By August 1979 the running order was largely complete. Wright completed his duties at Cherokee Studios aided by session musicians Peter Wood and Fred Mandel, and Jeff Porcaro played drums in Mason's stead on "Mother". [51] His duties complete, Mason left the final mix to Waters, Gilmour, Ezrin and Guthrie, and travelled to New York to record his début solo album, Nick Mason's Fictitious Sports . [53] In advance of its release, technical constraints led to some changes being made to the running order and content of The Wall, with "What Shall We Do Now?" being replaced by the similar but shorter "Empty Spaces", and "Hey You" being moved from its original place at the end of side three, to the beginning. With the November 1979 deadline approaching, the band left the now-incorrect inner sleeves of the album unchanged. [54]

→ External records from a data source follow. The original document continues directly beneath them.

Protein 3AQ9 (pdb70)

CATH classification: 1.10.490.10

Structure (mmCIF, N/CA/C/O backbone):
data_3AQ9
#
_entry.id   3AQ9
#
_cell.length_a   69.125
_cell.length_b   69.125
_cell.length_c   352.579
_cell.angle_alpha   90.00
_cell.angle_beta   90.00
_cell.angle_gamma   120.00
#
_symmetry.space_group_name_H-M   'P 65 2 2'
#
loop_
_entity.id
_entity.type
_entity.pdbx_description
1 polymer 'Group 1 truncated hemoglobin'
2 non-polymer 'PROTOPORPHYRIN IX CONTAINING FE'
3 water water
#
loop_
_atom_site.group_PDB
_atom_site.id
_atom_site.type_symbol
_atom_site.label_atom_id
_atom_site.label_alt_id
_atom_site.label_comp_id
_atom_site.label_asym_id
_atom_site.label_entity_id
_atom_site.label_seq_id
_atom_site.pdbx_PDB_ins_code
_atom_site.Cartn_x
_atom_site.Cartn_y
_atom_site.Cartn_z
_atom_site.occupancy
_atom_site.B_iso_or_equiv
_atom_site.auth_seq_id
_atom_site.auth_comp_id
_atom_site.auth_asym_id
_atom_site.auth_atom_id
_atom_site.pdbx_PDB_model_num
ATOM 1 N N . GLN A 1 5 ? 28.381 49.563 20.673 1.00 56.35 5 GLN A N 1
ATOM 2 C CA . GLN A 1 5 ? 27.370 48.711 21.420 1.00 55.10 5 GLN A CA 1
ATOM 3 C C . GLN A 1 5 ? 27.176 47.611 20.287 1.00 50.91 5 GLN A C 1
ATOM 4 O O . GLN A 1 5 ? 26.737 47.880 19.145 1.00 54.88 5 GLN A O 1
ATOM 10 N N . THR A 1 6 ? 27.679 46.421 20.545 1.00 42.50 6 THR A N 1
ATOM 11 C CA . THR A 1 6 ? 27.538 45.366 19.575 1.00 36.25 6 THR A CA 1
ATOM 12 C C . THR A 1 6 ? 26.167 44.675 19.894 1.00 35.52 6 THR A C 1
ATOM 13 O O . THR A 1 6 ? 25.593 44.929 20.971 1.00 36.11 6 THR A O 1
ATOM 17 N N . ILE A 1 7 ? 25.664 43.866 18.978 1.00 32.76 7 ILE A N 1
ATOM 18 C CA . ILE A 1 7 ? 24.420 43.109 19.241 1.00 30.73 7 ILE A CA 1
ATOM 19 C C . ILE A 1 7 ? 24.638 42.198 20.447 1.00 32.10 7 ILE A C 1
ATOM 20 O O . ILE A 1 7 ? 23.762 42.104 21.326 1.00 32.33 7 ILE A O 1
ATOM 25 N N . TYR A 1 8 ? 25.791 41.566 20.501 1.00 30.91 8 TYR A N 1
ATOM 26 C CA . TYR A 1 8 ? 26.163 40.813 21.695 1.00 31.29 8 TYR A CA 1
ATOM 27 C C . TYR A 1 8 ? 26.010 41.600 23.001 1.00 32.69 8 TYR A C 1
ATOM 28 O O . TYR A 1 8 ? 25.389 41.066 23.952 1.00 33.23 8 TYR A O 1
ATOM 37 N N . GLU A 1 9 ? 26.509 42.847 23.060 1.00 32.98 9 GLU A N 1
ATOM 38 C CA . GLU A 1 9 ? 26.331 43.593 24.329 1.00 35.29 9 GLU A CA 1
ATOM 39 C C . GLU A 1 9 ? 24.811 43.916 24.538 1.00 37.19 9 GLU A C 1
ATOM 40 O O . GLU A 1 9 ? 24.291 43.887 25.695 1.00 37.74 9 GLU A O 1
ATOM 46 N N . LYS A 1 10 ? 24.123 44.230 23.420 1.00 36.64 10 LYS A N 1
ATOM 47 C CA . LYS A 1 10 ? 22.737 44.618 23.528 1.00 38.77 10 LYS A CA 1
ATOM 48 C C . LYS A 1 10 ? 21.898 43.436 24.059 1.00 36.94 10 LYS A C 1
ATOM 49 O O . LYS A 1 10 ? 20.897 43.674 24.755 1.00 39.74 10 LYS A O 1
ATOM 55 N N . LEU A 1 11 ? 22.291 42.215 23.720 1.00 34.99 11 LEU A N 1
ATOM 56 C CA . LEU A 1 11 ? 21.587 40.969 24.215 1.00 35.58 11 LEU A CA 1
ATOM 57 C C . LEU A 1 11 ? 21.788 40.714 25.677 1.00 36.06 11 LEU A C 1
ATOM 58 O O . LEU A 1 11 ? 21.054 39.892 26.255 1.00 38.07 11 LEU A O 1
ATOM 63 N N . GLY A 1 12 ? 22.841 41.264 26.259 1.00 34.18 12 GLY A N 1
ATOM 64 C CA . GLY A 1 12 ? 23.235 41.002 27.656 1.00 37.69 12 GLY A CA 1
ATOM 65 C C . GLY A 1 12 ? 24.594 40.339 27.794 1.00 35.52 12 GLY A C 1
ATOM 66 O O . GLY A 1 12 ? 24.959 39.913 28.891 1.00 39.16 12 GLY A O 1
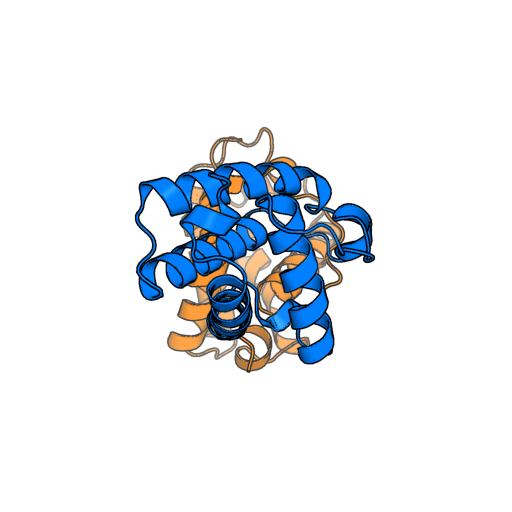ATOM 67 N N . GLY A 1 13 ? 25.363 40.248 26.694 1.00 35.38 13 GLY A N 1
ATOM 68 C CA . GLY A 1 13 ? 26.717 39.767 26.873 1.00 34.67 13 GLY A CA 1
ATOM 69 C C . GLY A 1 13 ? 26.853 38.245 27.153 1.00 32.58 13 GLY A C 1
ATOM 70 O O . GLY A 1 13 ? 25.959 37.452 26.803 1.00 29.46 13 GLY A O 1
ATOM 71 N N . GLU A 1 14 ? 27.946 37.899 27.837 1.00 32.26 14 GLU A N 1
ATOM 72 C CA . GLU A 1 14 ? 28.291 36.507 28.008 1.00 31.92 14 GLU A CA 1
ATOM 73 C C . GLU A 1 14 ? 27.190 35.733 28.735 1.00 32.99 14 GLU A C 1
ATOM 74 O O . GLU A 1 14 ? 26.827 34.629 28.296 1.00 32.24 14 GLU A O 1
ATOM 80 N N . ASN A 1 15 ? 26.698 36.300 29.858 1.00 33.39 15 ASN A N 1
ATOM 81 C CA . ASN A 1 15 ? 25.724 35.507 30.660 1.00 32.86 15 ASN A CA 1
ATOM 82 C C . ASN A 1 15 ? 24.455 35.314 29.880 1.00 31.60 15 ASN A C 1
ATOM 83 O O . ASN A 1 15 ? 23.780 34.272 30.027 1.00 32.31 15 ASN A O 1
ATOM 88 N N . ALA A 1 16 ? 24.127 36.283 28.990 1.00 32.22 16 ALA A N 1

Mason's early drum sessions were performed in an open space on the top floor of Britannia Row Studios. The 16-track recordings from these sessions were mixed down and copied onto a 24-track master, as guide tracks for the rest of the band to play to. This gave the engineers greater flexibility, [nb 2] but also improved the audio quality of the final mix as the original 16-track drum recordings were finally synced to the 24-track master, and the duplicated guide tracks removed. [56] Ezrin later related the band's alarm at this method of working – they apparently viewed the erasure of material from the 24-track master as "witchcraft". [37]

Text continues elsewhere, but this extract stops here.